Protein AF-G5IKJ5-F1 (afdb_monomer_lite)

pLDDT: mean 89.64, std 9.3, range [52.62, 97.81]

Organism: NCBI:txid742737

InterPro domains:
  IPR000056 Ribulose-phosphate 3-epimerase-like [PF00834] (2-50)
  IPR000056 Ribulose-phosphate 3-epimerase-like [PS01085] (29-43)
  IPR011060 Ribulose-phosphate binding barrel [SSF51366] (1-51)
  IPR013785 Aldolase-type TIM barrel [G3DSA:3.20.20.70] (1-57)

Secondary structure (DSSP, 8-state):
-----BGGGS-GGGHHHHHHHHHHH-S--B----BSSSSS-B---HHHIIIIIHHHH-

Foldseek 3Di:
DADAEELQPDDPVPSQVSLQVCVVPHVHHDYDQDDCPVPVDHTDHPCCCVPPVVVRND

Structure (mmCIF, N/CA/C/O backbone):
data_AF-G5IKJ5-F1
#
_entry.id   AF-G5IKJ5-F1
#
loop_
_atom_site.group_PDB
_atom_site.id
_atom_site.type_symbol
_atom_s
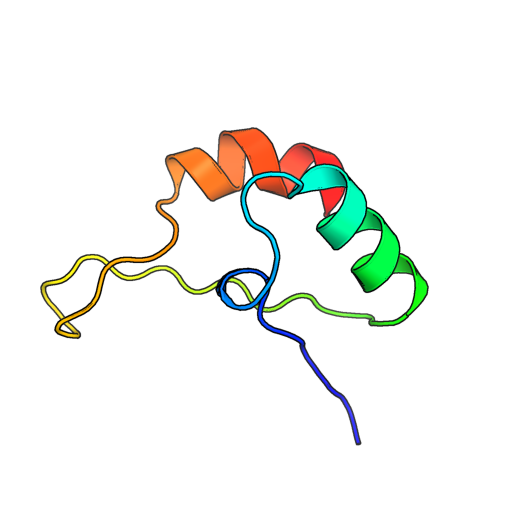ite.label_atom_id
_atom_site.label_alt_id
_atom_site.label_comp_id
_atom_site.label_asym_id
_atom_site.label_entity_id
_atom_site.label_seq_id
_atom_site.pdbx_PDB_ins_code
_atom_site.Cartn_x
_atom_site.Cartn_y
_atom_site.Cartn_z
_atom_site.occupancy
_atom_site.B_iso_or_equiv
_atom_site.auth_seq_id
_atom_site.auth_comp_id
_atom_site.auth_asym_id
_atom_site.auth_atom_id
_atom_site.pdbx_PDB_model_num
ATOM 1 N N . MET A 1 1 ? -20.701 -11.338 5.805 1.00 52.62 1 MET A N 1
ATOM 2 C CA . MET A 1 1 ? -19.866 -10.838 4.691
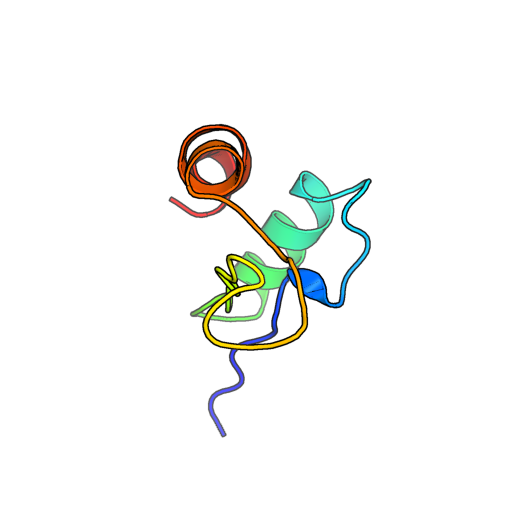 1.00 52.62 1 MET A CA 1
ATOM 3 C C . MET A 1 1 ? -18.478 -10.554 5.252 1.00 52.62 1 MET A C 1
ATOM 5 O O . MET A 1 1 ? -18.408 -9.848 6.248 1.00 52.62 1 MET A O 1
ATOM 9 N N . LYS A 1 2 ? -17.406 -11.169 4.730 1.00 80.25 2 LYS A N 1
ATOM 10 C CA . LYS A 1 2 ? -16.029 -10.888 5.181 1.00 80.25 2 LYS A CA 1
ATOM 11 C C . LYS A 1 2 ? -15.477 -9.760 4.307 1.00 80.25 2 LYS A C 1
ATOM 13 O O . LYS A 1 2 ? -15.431 -9.925 3.094 1.00 80.25 2 LYS A O 1
ATOM 18 N N . ILE A 1 3 ? -15.146 -8.619 4.906 1.00 89.88 3 ILE A N 1
ATOM 19 C CA . ILE A 1 3 ? -14.555 -7.464 4.217 1.00 89.88 3 ILE A CA 1
ATOM 20 C C . ILE A 1 3 ? -13.045 -7.494 4.472 1.00 89.88 3 ILE A C 1
ATOM 22 O O . ILE A 1 3 ? -12.631 -7.668 5.617 1.00 89.88 3 ILE A O 1
ATOM 26 N N . CYS A 1 4 ? -12.251 -7.318 3.414 1.00 91.94 4 CYS A N 1
ATOM 27 C CA . CYS A 1 4 ? -10.796 -7.165 3.473 1.00 91.94 4 CYS A CA 1
ATOM 28 C C . CYS A 1 4 ? -10.441 -5.783 2.898 1.00 91.94 4 CYS A C 1
ATOM 30 O O . CYS A 1 4 ? -10.282 -5.656 1.683 1.00 91.94 4 CYS A O 1
ATOM 32 N N . PRO A 1 5 ? -10.412 -4.727 3.723 1.00 93.62 5 PRO A N 1
ATOM 33 C CA . PRO A 1 5 ? -10.170 -3.366 3.248 1.00 93.62 5 PRO A CA 1
ATOM 34 C C . PRO A 1 5 ? -8.762 -3.219 2.652 1.00 93.62 5 PRO A C 1
ATOM 36 O O . PRO A 1 5 ? -7.792 -3.688 3.250 1.00 93.62 5 PRO A O 1
ATOM 39 N N . SER A 1 6 ? -8.650 -2.558 1.491 1.00 94.44 6 SER A N 1
ATOM 40 C CA . SER A 1 6 ? -7.345 -2.205 0.911 1.00 94.44 6 SER A CA 1
ATOM 41 C C . SER A 1 6 ? -6.741 -1.021 1.651 1.00 94.44 6 SER A C 1
ATOM 43 O O . SER A 1 6 ? -7.354 0.042 1.755 1.00 94.44 6 SER A O 1
ATOM 45 N N . ILE A 1 7 ? -5.514 -1.196 2.141 1.00 93.69 7 ILE A N 1
ATOM 46 C CA . ILE A 1 7 ? -4.773 -0.118 2.799 1.00 93.69 7 ILE A CA 1
ATOM 47 C C . ILE A 1 7 ? -4.229 0.916 1.803 1.00 93.69 7 ILE A C 1
ATOM 49 O O . ILE A 1 7 ? -3.920 2.037 2.199 1.00 93.69 7 ILE A O 1
ATOM 53 N N . ALA A 1 8 ? -4.165 0.580 0.508 1.00 93.88 8 ALA A N 1
ATOM 54 C CA . ALA A 1 8 ? -3.780 1.521 -0.546 1.00 93.88 8 ALA A CA 1
ATOM 55 C C . ALA A 1 8 ? -4.814 2.646 -0.723 1.00 93.88 8 ALA A C 1
ATOM 57 O O . ALA A 1 8 ? -4.468 3.736 -1.166 1.00 93.88 8 ALA A O 1
ATOM 58 N N . SER A 1 9 ? -6.075 2.393 -0.358 1.00 94.25 9 SER A N 1
ATOM 59 C CA . SER A 1 9 ? -7.173 3.363 -0.461 1.00 94.25 9 SER A CA 1
ATOM 60 C C . SER A 1 9 ? -7.279 4.319 0.736 1.00 94.25 9 SER A C 1
ATOM 62 O O . SER A 1 9 ? -8.140 5.196 0.734 1.00 94.25 9 SER A O 1
ATOM 64 N N . GLY A 1 10 ? -6.463 4.129 1.777 1.00 92.06 10 
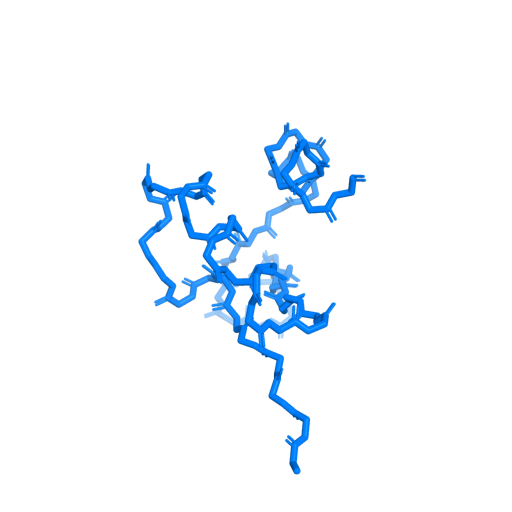GLY A N 1
ATOM 65 C CA . GLY A 1 10 ? -6.460 4.957 2.984 1.00 92.06 10 GLY A CA 1
ATOM 66 C C . GLY A 1 10 ? -5.444 6.102 2.944 1.00 92.06 10 GLY A C 1
ATOM 67 O O . GLY A 1 10 ? -4.811 6.384 1.930 1.00 92.06 10 GLY A O 1
ATOM 68 N N . ASP A 1 11 ? -5.251 6.746 4.095 1.00 93.69 11 ASP A N 1
ATOM 69 C CA . ASP A 1 11 ? -4.189 7.739 4.292 1.00 93.69 11 ASP A CA 1
ATOM 70 C C . ASP A 1 11 ? -2.824 7.050 4.430 1.00 93.69 11 ASP A C 1
ATOM 72 O O . ASP A 1 11 ? -2.409 6.637 5.517 1.00 93.69 11 ASP A O 1
ATOM 76 N N . VAL A 1 12 ? -2.120 6.931 3.307 1.00 87.75 12 VAL A N 1
ATOM 77 C CA . VAL A 1 12 ? -0.794 6.306 3.238 1.00 87.75 12 VAL A CA 1
ATOM 78 C C . VAL A 1 12 ? 0.281 7.069 4.020 1.00 87.75 12 VAL A C 1
ATOM 80 O O . VAL A 1 12 ? 1.271 6.462 4.429 1.00 87.75 12 VAL A O 1
ATOM 83 N N . MET A 1 13 ? 0.091 8.367 4.286 1.00 91.12 13 MET A N 1
ATOM 84 C CA . MET A 1 13 ? 1.016 9.146 5.120 1.00 91.12 13 MET A CA 1
ATOM 85 C C . MET A 1 13 ? 0.884 8.786 6.602 1.00 91.12 13 MET A C 1
ATOM 87 O O . MET A 1 13 ? 1.814 9.015 7.374 1.00 91.12 13 MET A O 1
ATOM 91 N N . ASN A 1 14 ? -0.229 8.159 6.986 1.00 92.88 14 ASN A N 1
ATOM 92 C CA . ASN A 1 14 ? -0.503 7.697 8.341 1.00 92.88 14 ASN A CA 1
ATOM 93 C C . ASN A 1 14 ? -0.729 6.173 8.405 1.00 92.88 14 ASN A C 1
ATOM 95 O O . ASN A 1 14 ? -1.618 5.663 9.092 1.00 92.88 14 ASN A O 1
ATOM 99 N N . LEU A 1 15 ? 0.115 5.435 7.676 1.00 89.88 15 LEU A N 1
ATOM 100 C CA . LEU A 1 15 ? 0.069 3.976 7.523 1.00 89.88 15 LEU A CA 1
ATOM 101 C C . LEU A 1 15 ? -0.018 3.210 8.851 1.00 89.88 15 LEU A C 1
ATOM 103 O O . LEU A 1 15 ? -0.731 2.212 8.931 1.00 89.88 15 LEU A O 1
ATOM 107 N N . GLN A 1 16 ? 0.680 3.670 9.892 1.00 90.44 16 GLN A N 1
ATOM 108 C CA . GLN A 1 16 ? 0.651 3.040 11.214 1.00 90.44 16 GLN A CA 1
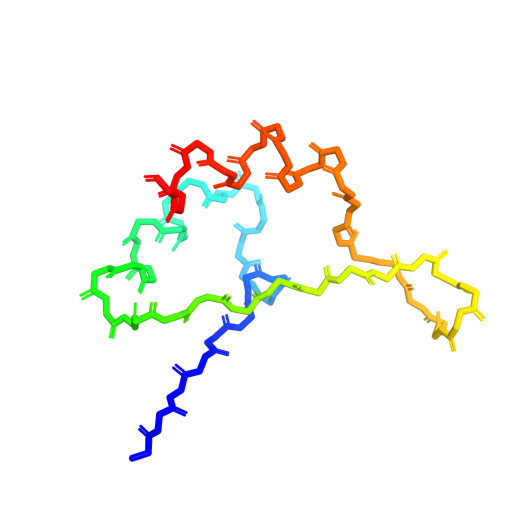
ATOM 109 C C . GLN A 1 16 ? -0.745 3.104 11.842 1.00 90.44 16 GLN A C 1
ATOM 111 O O . GLN A 1 16 ? -1.281 2.071 12.239 1.00 90.44 16 GLN A O 1
ATOM 116 N N . ALA A 1 17 ? -1.343 4.298 11.917 1.00 92.56 17 ALA A N 1
ATOM 117 C CA . ALA A 1 17 ? -2.668 4.471 12.507 1.00 92.56 17 ALA A CA 1
ATOM 118 C C . ALA A 1 17 ? -3.739 3.710 11.711 1.00 92.56 17 ALA A C 1
ATOM 120 O O . ALA A 1 17 ? -4.611 3.077 12.304 1.00 92.56 17 ALA A O 1
ATOM 121 N N . GLN A 1 18 ? -3.626 3.710 10.378 1.00 92.56 18 GLN A N 1
ATOM 122 C CA . GLN A 1 18 ? -4.497 2.928 9.499 1.00 92.56 18 GLN A CA 1
ATOM 123 C C . GLN A 1 18 ? -4.384 1.424 9.784 1.00 92.56 18 GLN A C 1
ATOM 125 O O . GLN A 1 18 ? -5.403 0.768 9.978 1.00 92.56 18 GLN A O 1
ATOM 130 N N . CYS A 1 19 ? -3.165 0.871 9.863 1.00 90.69 19 CYS A N 1
ATOM 131 C CA . CYS A 1 19 ? -2.963 -0.550 10.169 1.00 90.69 19 CYS A CA 1
ATOM 132 C C . CYS A 1 19 ? -3.618 -0.936 11.499 1.00 90.69 19 CYS A C 1
ATOM 134 O O . CYS A 1 19 ? -4.394 -1.887 11.530 1.00 90.69 19 CYS A O 1
ATOM 136 N N 
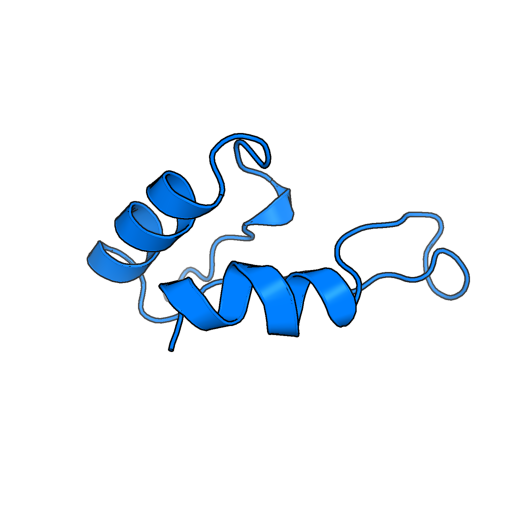. LEU A 1 20 ? -3.352 -0.166 12.560 1.00 91.56 20 LEU A N 1
ATOM 137 C CA . LEU A 1 20 ? -3.887 -0.430 13.898 1.00 91.56 20 LEU A CA 1
ATOM 138 C C . LEU A 1 20 ? -5.421 -0.423 13.897 1.00 91.56 20 LEU A C 1
ATOM 140 O O . LEU A 1 20 ? -6.048 -1.374 14.355 1.00 91.56 20 LEU A O 1
ATOM 144 N N . TRP A 1 21 ? -6.029 0.604 13.297 1.00 92.31 21 TRP A N 1
ATOM 145 C CA . TRP A 1 21 ? -7.485 0.714 13.202 1.00 92.31 21 TRP A CA 1
ATOM 146 C C . TRP A 1 21 ? -8.116 -0.444 12.416 1.00 92.31 21 TRP A C 1
ATOM 148 O O . TRP A 1 21 ? -9.186 -0.941 12.778 1.00 92.31 21 TRP A O 1
ATOM 158 N N . LEU A 1 22 ? -7.464 -0.886 11.334 1.00 92.12 22 LEU A N 1
ATOM 159 C CA . LEU A 1 22 ? -7.951 -1.994 10.515 1.00 92.12 22 LEU A CA 1
ATOM 160 C C . LEU A 1 22 ? -7.815 -3.337 11.238 1.00 92.12 22 LEU A C 1
ATOM 162 O O . LEU A 1 22 ? -8.742 -4.138 11.168 1.00 92.12 22 LEU A O 1
ATOM 166 N N . GLN A 1 23 ? -6.720 -3.579 11.961 1.00 89.50 23 GLN A N 1
ATOM 167 C CA . GLN A 1 23 ? -6.517 -4.821 12.719 1.00 89.50 23 GLN A CA 1
ATOM 168 C C . GLN A 1 23 ? -7.516 -4.994 13.864 1.00 89.50 23 GLN A C 1
ATOM 170 O O . GLN A 1 23 ? -7.927 -6.115 14.151 1.00 89.50 23 GLN A O 1
ATOM 175 N N . GLU A 1 24 ? -7.944 -3.900 14.498 1.00 91.69 24 GLU A N 1
ATOM 176 C CA . GLU A 1 24 ? -8.970 -3.952 15.547 1.00 91.69 24 GLU A CA 1
ATOM 177 C C . GLU A 1 24 ? -10.345 -4.386 15.014 1.00 91.69 24 GLU A C 1
ATOM 179 O O . GLU A 1 24 ? -11.165 -4.923 15.760 1.00 91.69 24 GLU A O 1
ATOM 184 N N . LYS A 1 25 ? -10.628 -4.136 13.730 1.00 92.69 25 LYS A N 1
ATOM 185 C CA . LYS A 1 25 ? -11.974 -4.273 13.142 1.00 92.69 25 LYS A CA 1
ATOM 186 C C . LYS A 1 25 ? -12.089 -5.379 12.098 1.00 92.69 25 LYS A C 1
ATOM 188 O O . LYS A 1 25 ? -13.196 -5.856 11.844 1.00 92.69 25 LYS A O 1
ATOM 193 N N . TYR A 1 26 ? -10.980 -5.782 11.486 1.00 91.75 26 TYR A N 1
ATOM 194 C CA . TYR A 1 26 ? -10.942 -6.715 10.366 1.00 91.75 26 TYR A CA 1
ATOM 195 C C . TYR A 1 26 ? -9.863 -7.773 10.578 1.00 91.75 26 TYR A C 1
ATOM 197 O O . TYR A 1 26 ? -8.755 -7.491 11.015 1.00 91.75 26 TYR A O 1
ATOM 205 N N . HIS A 1 27 ? -10.179 -9.013 10.203 1.00 89.50 27 HIS A N 1
ATOM 206 C CA . HIS A 1 27 ? -9.233 -10.129 10.296 1.00 89.50 27 HIS A CA 1
ATOM 207 C C . HIS A 1 27 ? -8.090 -9.984 9.278 1.00 89.50 27 HIS A C 1
ATOM 209 O O . HIS A 1 27 ? -6.959 -10.388 9.529 1.00 89.50 27 HIS A O 1
ATOM 215 N N . HIS A 1 28 ? -8.380 -9.415 8.108 1.00 88.88 28 HIS A N 1
ATOM 216 C CA . HIS A 1 28 ? -7.421 -9.307 7.017 1.00 88.88 28 HIS A CA 1
ATOM 217 C C . HIS A 1 28 ? -7.379 -7.885 6.478 1.00 88.88 28 HIS A C 1
ATOM 219 O O . HIS A 1 28 ? -8.412 -7.231 6.339 1.00 88.88 28 HIS A O 1
ATOM 225 N N . ILE A 1 29 ? -6.175 -7.457 6.118 1.00 90.69 29 ILE A N 1
ATOM 226 C CA . ILE A 1 29 ? -5.909 -6.215 5.400 1.00 90.69 29 ILE A CA 1
ATOM 227 C C . ILE A 1 29 ? -5.474 -6.600 3.990 1.00 90.69 29 ILE A C 1
ATOM 229 O O . ILE A 1 29 ? -4.621 -7.472 3.818 1.00 90.69 29 ILE A O 1
ATOM 233 N N . HIS A 1 30 ? -6.071 -5.966 2.988 1.00 92.94 30 HIS A N 1
ATOM 234 C CA . HIS A 1 30 ? -5.678 -6.141 1.599 1.00 92.94 30 HIS A CA 1
ATOM 235 C C . HIS A 1 30 ? -4.531 -5.175 1.262 1.00 92.94 30 HIS A C 1
ATOM 237 O O . HIS A 1 30 ? -4.564 -3.996 1.624 1.00 92.94 30 HIS A O 1
ATOM 243 N N . ILE A 1 31 ? -3.487 -5.695 0.617 1.00 93.56 31 ILE A N 1
ATOM 244 C CA . ILE A 1 31 ? -2.299 -4.944 0.211 1.00 93.56 31 ILE A CA 1
ATOM 245 C C . ILE A 1 31 ? -2.069 -5.224 -1.271 1.00 93.56 31 ILE A C 1
ATOM 247 O O . ILE A 1 31 ? -1.670 -6.332 -1.631 1.00 93.56 31 ILE A O 1
ATOM 251 N N . ASP A 1 32 ? -2.291 -4.212 -2.100 1.00 94.94 32 ASP A N 1
ATOM 252 C CA . ASP A 1 32 ? -2.028 -4.276 -3.534 1.00 94.94 32 ASP A CA 1
ATOM 253 C C . ASP A 1 32 ? -0.519 -4.159 -3.801 1.00 94.94 32 ASP A C 1
ATOM 255 O O . ASP A 1 32 ? 0.154 -3.280 -3.251 1.00 94.94 32 ASP A O 1
ATOM 259 N N . VAL A 1 33 ? 0.021 -5.057 -4.630 1.00 95.69 33 VAL A N 1
ATOM 260 C CA . VAL A 1 33 ? 1.416 -5.020 -5.093 1.00 95.69 33 VAL A CA 1
ATOM 261 C C . VAL A 1 33 ? 1.415 -5.007 -6.612 1.00 95.69 33 VAL A C 1
ATOM 263 O O . VAL A 1 33 ? 1.249 -6.044 -7.252 1.00 95.69 33 VAL A O 1
ATOM 266 N N . GLU A 1 34 ? 1.594 -3.817 -7.176 1.00 97.00 34 GLU A N 1
ATOM 267 C CA . GLU A 1 34 ? 1.512 -3.563 -8.615 1.00 97.00 34 GLU A CA 1
ATOM 268 C C . GLU A 1 34 ? 2.793 -2.891 -9.112 1.00 97.00 34 GLU A C 1
ATOM 270 O O . GLU A 1 34 ? 3.323 -1.977 -8.473 1.00 97.00 34 GLU A O 1
ATOM 275 N N . ASP A 1 35 ? 3.299 -3.360 -10.251 1.00 96.38 35 ASP A N 1
ATOM 276 C CA . ASP A 1 35 ? 4.590 -2.962 -10.817 1.00 96.38 35 ASP A CA 1
ATOM 277 C C . ASP A 1 35 ? 4.480 -2.051 -12.049 1.00 96.38 35 ASP A C 1
ATOM 279 O O . ASP A 1 35 ? 5.503 -1.645 -12.599 1.00 96.38 35 ASP A O 1
ATOM 283 N N . GLY A 1 36 ? 3.261 -1.738 -12.494 1.00 97.56 36 GLY A N 1
ATOM 284 C CA . GLY A 1 36 ? 3.007 -0.956 -13.702 1.00 97.56 36 GLY A CA 1
ATOM 285 C C . GLY A 1 36 ? 3.108 -1.733 -15.022 1.00 97.56 36 GLY A C 1
ATOM 286 O O . GLY A 1 36 ? 2.754 -1.174 -16.058 1.00 97.56 36 GLY A O 1
ATOM 287 N N . ASN A 1 37 ? 3.573 -2.993 -15.023 1.00 97.81 37 ASN A N 1
ATOM 288 C CA . ASN A 1 37 ? 3.716 -3.795 -16.247 1.00 97.81 37 ASN A CA 1
ATOM 289 C C . ASN A 1 37 ? 2.469 -4.633 -16.527 1.00 97.81 37 ASN A C 1
ATOM 291 O O . ASN A 1 37 ? 2.017 -4.714 -17.667 1.00 97.81 37 ASN A O 1
ATOM 295 N N . TYR A 1 38 ? 1.928 -5.284 -15.492 1.00 97.00 38 TYR A N 1
ATOM 296 C CA . TYR A 1 38 ? 0.730 -6.117 -15.633 1.00 97.00 38 TYR A CA 1
ATOM 297 C C . TYR A 1 38 ? -0.555 -5.279 -15.695 1.00 97.00 38 TYR A C 1
ATOM 299 O O . TYR A 1 38 ? -1.474 -5.579 -16.455 1.00 97.00 38 TYR A O 1
ATOM 307 N N . ILE A 1 39 ? -0.606 -4.206 -14.906 1.00 96.00 39 ILE A N 1
ATOM 308 C CA . ILE A 1 39 ? -1.699 -3.235 -14.831 1.00 96.00 39 ILE A CA 1
ATOM 309 C C . ILE A 1 39 ? -1.078 -1.845 -14.947 1.00 96.00 39 ILE A C 1
ATOM 311 O O . ILE A 1 39 ? 0.003 -1.613 -14.415 1.00 96.00 39 ILE A O 1
ATOM 315 N N . ASN A 1 40 ? -1.766 -0.915 -15.614 1.00 97.44 40 ASN A N 1
ATOM 316 C CA . ASN A 1 40 ? -1.326 0.475 -15.762 1.00 97.44 40 ASN A CA 1
ATOM 317 C C . ASN A 1 40 ? -1.535 1.284 -14.463 1.00 97.44 40 ASN A C 1
ATOM 319 O O . ASN A 1 40 ? -2.293 2.254 -14.437 1.00 97.44 40 ASN A O 1
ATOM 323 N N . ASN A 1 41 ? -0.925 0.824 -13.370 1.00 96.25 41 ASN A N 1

▬▬▬▬▬▬▬▬▬▬

Please copy the lines in the records above between the one holding "ATOM 33 C CA" and the one holding "ATOM 40 C CA", inclusive, exactly and with no other line.

ATOM 33 C CA . PRO A 1 5 ? -10.170 -3.366 3.248 1.00 93.62 5 PRO A CA 1
ATOM 34 C C . PRO A 1 5 ? -8.762 -3.219 2.652 1.00 93.62 5 PRO A C 1
ATOM 36 O O . PRO A 1 5 ? -7.792 -3.688 3.250 1.00 93.62 5 PRO A O 1
ATOM 39 N N . SER A 1 6 ? -8.650 -2.558 1.491 1.00 94.44 6 SER A N 1
ATOM 40 C CA . SER A 1 6 ? -7.345 -2.205 0.911 1.00 94.44 6 SER A CA 1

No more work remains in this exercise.